▸ SOURCE DATA:
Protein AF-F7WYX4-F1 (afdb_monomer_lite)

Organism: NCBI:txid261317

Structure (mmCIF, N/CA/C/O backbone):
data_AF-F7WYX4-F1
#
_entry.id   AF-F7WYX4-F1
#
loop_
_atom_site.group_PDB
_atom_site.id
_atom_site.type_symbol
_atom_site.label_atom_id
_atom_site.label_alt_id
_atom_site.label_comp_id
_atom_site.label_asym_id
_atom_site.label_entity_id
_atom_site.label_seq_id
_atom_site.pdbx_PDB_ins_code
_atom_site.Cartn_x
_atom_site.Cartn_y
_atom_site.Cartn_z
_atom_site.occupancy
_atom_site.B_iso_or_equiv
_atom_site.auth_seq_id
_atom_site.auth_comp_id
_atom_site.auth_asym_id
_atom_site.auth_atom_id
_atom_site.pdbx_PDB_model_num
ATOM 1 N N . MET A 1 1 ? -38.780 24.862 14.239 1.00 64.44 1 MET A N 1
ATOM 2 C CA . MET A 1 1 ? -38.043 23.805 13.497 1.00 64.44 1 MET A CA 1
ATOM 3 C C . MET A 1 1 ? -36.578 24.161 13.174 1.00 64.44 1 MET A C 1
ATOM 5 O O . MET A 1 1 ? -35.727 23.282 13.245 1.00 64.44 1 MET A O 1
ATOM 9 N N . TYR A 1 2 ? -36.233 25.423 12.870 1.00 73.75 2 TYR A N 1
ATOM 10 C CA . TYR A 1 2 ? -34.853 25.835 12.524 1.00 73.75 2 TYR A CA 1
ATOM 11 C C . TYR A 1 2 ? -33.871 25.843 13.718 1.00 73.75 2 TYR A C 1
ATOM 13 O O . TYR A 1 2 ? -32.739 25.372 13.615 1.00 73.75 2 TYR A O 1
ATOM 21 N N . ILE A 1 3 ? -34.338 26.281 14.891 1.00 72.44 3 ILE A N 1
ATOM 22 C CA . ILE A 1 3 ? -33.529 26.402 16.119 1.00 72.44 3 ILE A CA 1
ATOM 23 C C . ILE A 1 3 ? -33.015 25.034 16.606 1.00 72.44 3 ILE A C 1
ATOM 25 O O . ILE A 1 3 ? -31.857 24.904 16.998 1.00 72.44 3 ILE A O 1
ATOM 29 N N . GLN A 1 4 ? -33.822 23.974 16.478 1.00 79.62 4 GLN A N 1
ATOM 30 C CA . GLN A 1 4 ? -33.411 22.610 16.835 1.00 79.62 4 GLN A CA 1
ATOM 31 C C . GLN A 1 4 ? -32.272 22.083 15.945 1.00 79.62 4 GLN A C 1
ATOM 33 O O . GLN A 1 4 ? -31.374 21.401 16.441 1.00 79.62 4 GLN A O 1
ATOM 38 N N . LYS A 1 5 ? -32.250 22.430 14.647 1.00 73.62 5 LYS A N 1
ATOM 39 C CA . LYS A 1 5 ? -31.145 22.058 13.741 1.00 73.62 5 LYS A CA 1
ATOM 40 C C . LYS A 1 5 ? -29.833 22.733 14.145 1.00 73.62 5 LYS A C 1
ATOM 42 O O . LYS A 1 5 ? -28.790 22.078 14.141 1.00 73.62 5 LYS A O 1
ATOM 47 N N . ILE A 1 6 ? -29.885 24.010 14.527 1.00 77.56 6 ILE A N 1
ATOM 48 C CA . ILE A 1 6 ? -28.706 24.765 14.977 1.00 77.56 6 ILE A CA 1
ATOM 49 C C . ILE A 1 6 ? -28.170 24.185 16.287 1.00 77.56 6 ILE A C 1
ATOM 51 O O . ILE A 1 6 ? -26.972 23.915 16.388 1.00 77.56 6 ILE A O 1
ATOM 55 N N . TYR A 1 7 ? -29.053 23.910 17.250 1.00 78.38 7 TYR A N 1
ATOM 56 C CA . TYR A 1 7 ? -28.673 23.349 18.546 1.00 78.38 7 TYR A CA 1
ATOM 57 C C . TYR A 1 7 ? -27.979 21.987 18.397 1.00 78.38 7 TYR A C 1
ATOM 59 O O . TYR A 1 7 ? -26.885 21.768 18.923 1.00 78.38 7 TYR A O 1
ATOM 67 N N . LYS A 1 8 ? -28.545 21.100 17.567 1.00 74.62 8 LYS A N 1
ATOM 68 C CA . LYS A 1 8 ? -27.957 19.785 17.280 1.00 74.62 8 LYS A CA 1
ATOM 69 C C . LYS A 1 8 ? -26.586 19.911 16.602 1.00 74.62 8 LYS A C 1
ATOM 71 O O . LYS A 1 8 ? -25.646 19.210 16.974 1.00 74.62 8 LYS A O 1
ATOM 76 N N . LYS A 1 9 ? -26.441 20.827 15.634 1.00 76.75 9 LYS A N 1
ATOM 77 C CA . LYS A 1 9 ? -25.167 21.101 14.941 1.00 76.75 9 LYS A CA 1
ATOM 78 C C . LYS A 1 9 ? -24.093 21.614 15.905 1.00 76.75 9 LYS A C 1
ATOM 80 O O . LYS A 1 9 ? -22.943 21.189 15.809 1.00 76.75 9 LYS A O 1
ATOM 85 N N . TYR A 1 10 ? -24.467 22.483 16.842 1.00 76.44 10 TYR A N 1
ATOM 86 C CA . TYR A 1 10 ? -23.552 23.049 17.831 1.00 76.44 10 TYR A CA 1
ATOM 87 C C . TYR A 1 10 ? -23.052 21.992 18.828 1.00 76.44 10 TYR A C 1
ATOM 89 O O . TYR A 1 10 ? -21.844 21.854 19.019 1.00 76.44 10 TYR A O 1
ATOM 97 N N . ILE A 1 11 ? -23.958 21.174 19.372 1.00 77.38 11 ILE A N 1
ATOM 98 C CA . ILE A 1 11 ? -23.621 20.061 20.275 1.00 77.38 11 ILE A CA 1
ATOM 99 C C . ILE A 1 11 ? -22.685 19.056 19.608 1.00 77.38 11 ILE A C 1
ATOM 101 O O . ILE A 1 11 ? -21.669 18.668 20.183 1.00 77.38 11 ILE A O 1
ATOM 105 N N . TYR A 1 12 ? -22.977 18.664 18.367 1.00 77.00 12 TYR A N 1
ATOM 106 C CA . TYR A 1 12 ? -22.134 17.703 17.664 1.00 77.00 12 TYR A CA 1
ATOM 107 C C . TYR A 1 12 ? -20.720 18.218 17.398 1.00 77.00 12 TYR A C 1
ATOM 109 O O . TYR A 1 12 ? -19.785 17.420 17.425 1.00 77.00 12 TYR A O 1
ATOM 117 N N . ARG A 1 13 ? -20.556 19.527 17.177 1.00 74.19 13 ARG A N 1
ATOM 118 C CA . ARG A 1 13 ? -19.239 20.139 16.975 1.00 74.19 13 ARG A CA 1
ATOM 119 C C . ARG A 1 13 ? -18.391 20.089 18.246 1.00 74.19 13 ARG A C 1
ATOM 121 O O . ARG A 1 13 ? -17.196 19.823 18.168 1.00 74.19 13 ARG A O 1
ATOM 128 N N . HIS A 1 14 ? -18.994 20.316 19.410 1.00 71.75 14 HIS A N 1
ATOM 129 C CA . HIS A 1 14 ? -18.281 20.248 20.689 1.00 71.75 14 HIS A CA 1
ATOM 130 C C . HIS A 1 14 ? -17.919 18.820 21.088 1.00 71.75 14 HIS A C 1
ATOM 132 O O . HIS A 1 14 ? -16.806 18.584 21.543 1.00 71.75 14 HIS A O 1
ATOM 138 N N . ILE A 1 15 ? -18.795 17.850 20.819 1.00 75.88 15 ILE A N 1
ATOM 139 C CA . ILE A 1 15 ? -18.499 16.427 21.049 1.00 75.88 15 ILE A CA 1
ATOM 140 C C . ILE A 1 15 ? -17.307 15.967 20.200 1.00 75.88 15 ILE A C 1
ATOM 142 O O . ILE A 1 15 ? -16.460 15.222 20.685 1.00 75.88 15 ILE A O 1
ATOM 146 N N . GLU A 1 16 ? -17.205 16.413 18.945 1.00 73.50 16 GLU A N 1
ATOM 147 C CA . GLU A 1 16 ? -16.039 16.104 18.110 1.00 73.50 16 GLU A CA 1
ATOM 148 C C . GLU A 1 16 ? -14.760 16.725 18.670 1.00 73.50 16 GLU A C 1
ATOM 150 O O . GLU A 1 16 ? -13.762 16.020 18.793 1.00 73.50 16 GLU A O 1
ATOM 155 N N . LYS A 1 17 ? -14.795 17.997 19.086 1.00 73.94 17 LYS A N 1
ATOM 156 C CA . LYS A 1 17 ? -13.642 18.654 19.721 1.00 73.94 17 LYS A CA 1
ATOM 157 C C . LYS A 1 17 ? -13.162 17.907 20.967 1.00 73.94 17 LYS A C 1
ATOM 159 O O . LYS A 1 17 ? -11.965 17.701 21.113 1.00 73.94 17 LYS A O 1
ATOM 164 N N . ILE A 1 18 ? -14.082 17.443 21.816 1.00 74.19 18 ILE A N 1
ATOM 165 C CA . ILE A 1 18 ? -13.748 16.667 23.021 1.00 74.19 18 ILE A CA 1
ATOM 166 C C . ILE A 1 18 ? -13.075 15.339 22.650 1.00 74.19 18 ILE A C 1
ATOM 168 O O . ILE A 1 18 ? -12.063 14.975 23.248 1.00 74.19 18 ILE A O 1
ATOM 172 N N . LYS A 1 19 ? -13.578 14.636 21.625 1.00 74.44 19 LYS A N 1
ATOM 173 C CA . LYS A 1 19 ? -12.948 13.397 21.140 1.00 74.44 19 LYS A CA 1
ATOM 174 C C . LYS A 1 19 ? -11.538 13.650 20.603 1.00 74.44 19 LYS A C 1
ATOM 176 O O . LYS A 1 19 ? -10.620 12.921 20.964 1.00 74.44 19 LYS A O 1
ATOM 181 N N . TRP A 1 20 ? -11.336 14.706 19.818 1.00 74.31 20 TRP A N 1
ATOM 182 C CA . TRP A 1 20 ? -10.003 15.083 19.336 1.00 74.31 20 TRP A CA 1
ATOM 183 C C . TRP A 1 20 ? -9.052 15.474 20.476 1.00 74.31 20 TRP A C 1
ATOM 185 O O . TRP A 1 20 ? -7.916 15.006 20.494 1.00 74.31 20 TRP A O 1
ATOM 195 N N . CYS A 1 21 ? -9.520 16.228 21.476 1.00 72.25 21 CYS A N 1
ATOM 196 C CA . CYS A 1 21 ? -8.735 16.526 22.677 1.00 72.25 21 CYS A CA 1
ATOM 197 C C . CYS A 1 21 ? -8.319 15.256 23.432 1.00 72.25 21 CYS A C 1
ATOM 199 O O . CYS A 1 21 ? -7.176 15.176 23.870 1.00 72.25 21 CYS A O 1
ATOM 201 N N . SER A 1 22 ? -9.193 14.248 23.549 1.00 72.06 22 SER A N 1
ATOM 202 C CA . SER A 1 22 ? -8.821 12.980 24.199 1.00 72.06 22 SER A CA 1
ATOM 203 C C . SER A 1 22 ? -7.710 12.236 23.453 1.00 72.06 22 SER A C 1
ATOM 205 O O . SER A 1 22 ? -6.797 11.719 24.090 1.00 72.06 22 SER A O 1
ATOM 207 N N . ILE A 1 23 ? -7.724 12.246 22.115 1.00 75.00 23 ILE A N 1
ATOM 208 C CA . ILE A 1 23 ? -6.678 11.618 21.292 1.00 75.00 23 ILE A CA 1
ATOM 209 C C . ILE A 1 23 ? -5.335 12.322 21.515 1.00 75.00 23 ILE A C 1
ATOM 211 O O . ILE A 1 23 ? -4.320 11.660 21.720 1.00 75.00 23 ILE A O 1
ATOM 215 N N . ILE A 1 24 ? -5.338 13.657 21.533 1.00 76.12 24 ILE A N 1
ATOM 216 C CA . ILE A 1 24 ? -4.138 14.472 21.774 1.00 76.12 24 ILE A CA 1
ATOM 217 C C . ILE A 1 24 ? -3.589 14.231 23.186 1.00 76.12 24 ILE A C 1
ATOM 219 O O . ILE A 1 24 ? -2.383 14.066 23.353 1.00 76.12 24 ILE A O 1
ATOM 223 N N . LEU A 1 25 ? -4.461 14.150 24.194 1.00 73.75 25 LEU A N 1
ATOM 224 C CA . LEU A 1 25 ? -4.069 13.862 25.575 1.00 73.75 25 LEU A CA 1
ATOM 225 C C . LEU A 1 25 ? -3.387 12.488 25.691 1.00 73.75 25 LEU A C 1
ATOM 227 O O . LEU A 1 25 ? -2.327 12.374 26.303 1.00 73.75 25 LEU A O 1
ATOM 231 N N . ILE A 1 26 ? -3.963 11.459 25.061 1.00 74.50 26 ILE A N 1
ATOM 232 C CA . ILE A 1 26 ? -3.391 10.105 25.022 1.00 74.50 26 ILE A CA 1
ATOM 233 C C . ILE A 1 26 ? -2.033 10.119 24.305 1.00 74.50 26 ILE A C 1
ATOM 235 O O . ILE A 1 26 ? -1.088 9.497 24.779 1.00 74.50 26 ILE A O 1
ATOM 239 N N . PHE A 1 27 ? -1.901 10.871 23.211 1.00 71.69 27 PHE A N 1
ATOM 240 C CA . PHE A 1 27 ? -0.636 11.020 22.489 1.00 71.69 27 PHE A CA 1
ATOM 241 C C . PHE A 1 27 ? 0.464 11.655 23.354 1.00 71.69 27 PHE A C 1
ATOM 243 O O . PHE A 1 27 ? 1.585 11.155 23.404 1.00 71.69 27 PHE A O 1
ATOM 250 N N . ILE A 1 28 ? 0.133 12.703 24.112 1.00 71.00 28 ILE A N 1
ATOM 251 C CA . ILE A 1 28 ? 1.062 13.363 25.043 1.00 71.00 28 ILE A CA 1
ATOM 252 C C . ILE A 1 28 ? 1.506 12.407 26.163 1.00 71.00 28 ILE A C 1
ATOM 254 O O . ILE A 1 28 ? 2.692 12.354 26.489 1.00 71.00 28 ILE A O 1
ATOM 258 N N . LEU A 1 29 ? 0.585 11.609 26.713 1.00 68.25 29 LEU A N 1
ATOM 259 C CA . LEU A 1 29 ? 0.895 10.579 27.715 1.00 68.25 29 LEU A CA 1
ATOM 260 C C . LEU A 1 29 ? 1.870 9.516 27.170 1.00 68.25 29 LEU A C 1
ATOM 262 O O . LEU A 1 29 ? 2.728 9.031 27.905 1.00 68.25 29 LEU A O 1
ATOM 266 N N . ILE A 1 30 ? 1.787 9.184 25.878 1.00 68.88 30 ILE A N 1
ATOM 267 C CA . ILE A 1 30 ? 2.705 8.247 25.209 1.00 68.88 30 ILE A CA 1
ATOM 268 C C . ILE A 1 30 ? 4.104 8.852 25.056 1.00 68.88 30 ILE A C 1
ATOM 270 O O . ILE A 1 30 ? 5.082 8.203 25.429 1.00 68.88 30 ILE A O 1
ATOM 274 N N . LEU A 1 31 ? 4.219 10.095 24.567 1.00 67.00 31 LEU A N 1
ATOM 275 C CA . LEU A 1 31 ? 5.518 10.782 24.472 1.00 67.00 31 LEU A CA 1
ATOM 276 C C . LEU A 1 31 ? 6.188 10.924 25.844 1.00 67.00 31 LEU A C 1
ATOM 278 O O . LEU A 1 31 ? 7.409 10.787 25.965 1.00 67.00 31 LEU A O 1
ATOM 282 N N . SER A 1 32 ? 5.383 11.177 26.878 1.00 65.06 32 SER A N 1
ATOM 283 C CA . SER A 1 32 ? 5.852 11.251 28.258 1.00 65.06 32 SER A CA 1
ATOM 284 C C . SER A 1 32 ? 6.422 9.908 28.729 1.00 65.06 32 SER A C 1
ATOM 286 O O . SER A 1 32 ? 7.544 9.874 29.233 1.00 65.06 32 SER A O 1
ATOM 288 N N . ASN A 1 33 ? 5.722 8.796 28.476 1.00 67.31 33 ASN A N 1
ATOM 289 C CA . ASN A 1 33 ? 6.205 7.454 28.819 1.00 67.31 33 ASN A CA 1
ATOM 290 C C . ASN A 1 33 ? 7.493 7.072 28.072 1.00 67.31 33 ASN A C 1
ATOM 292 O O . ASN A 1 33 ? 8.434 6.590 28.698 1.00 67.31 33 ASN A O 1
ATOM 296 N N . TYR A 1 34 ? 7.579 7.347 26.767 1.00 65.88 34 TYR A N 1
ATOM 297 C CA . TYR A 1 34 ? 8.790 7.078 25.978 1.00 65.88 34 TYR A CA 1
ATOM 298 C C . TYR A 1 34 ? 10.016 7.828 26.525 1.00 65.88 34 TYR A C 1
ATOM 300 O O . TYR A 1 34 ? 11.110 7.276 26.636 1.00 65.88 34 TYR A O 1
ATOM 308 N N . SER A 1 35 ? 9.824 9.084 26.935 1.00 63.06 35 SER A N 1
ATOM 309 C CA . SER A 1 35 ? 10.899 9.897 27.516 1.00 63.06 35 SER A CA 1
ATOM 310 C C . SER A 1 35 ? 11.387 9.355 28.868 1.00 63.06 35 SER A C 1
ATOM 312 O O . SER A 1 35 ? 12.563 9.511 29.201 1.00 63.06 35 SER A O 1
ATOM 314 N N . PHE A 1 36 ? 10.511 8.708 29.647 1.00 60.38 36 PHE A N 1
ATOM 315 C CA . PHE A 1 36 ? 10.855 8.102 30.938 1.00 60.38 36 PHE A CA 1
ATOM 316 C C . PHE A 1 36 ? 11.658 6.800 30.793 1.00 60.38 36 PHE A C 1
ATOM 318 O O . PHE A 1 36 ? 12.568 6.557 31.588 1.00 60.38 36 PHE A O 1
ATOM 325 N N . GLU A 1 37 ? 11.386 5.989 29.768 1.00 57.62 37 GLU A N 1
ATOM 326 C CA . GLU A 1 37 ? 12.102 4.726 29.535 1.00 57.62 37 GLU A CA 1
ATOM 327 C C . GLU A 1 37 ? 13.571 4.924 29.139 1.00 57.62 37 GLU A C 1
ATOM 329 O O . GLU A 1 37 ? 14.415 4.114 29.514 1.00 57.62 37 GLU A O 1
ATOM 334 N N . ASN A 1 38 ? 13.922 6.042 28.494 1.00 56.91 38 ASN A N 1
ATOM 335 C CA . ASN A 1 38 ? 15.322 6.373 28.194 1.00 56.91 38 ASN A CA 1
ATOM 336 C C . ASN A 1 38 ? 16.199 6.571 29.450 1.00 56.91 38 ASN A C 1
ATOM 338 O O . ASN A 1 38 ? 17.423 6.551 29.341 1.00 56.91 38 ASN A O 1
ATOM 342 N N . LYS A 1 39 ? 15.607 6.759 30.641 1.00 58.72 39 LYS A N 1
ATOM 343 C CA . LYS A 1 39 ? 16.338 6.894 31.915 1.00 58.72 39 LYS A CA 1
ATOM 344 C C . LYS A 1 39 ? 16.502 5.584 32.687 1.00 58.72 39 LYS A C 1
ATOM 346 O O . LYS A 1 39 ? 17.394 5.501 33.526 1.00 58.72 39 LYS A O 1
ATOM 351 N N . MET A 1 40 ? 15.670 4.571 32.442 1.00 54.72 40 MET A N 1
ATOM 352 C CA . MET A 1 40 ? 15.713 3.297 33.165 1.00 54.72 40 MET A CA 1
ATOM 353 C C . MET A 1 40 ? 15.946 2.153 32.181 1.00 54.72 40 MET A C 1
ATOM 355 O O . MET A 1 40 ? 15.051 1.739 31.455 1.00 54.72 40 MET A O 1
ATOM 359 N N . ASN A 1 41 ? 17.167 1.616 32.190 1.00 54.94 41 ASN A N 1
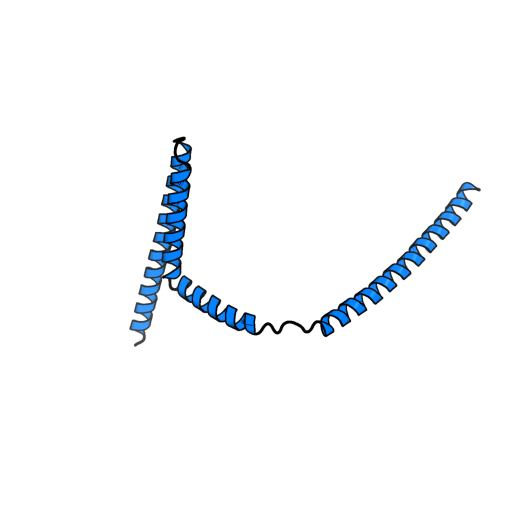
ATOM 360 C CA . ASN A 1 41 ? 17.710 0.649 31.226 1.00 54.94 41 ASN A CA 1
ATOM 361 C C . ASN A 1 41 ? 17.045 -0.753 31.218 1.00 54.94 41 ASN A C 1
ATOM 363 O O . ASN A 1 41 ? 17.619 -1.711 30.708 1.00 54.94 41 ASN A O 1
ATOM 367 N N . SER A 1 42 ? 15.839 -0.896 31.766 1.00 54.78 42 SER A N 1
ATOM 368 C CA . SER A 1 42 ? 15.110 -2.157 31.885 1.00 54.78 42 SER A CA 1
ATOM 369 C C . SER A 1 42 ? 13.638 -1.940 31.563 1.00 54.78 42 SER A C 1
ATOM 371 O O . SER A 1 42 ? 12.863 -1.672 32.471 1.00 54.78 42 SER A O 1
ATOM 373 N N . THR A 1 43 ? 13.271 -2.074 30.278 1.00 62.69 43 THR A N 1
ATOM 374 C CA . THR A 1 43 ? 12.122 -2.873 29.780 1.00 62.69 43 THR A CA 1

▸ PROBLEM TO SOLVE: Going down the listing above, begin printing at the line with "ATOM 289 C CA" and finish with the line with "ATOM 310 C C", exactly as they appear.

▸ RESPONSE TO THE TASK:
ATOM 289 C CA . ASN A 1 33 ? 6.205 7.454 28.819 1.00 67.31 33 ASN A CA 1
ATOM 290 C C . ASN A 1 33 ? 7.493 7.072 28.072 1.00 67.31 33 ASN A C 1
ATOM 292 O O . ASN A 1 33 ? 8.434 6.590 28.698 1.00 67.31 33 ASN A O 1
ATOM 296 N N . TYR A 1 34 ? 7.579 7.347 26.767 1.00 65.88 34 TYR A N 1
ATOM 297 C CA . TYR A 1 34 ? 8.790 7.078 25.978 1.00 65.88 34 TYR A CA 1
ATOM 298 C C . TYR A 1 34 ? 10.016 7.828 26.525 1.00 65.88 34 TYR A C 1
ATOM 300 O O . TYR A 1 34 ? 11.110 7.276 26.636 1.00 65.88 34 TYR A O 1
ATOM 308 N N . SER A 1 35 ? 9.824 9.084 26.935 1.00 63.06 35 SER A N 1
ATOM 309 C CA . SER A 1 35 ? 10.899 9.897 27.516 1.00 63.06 35 SER A CA 1
ATOM 310 C C . SER A 1 35 ? 11.387 9.355 28.868 1.00 63.06 35 SER A C 1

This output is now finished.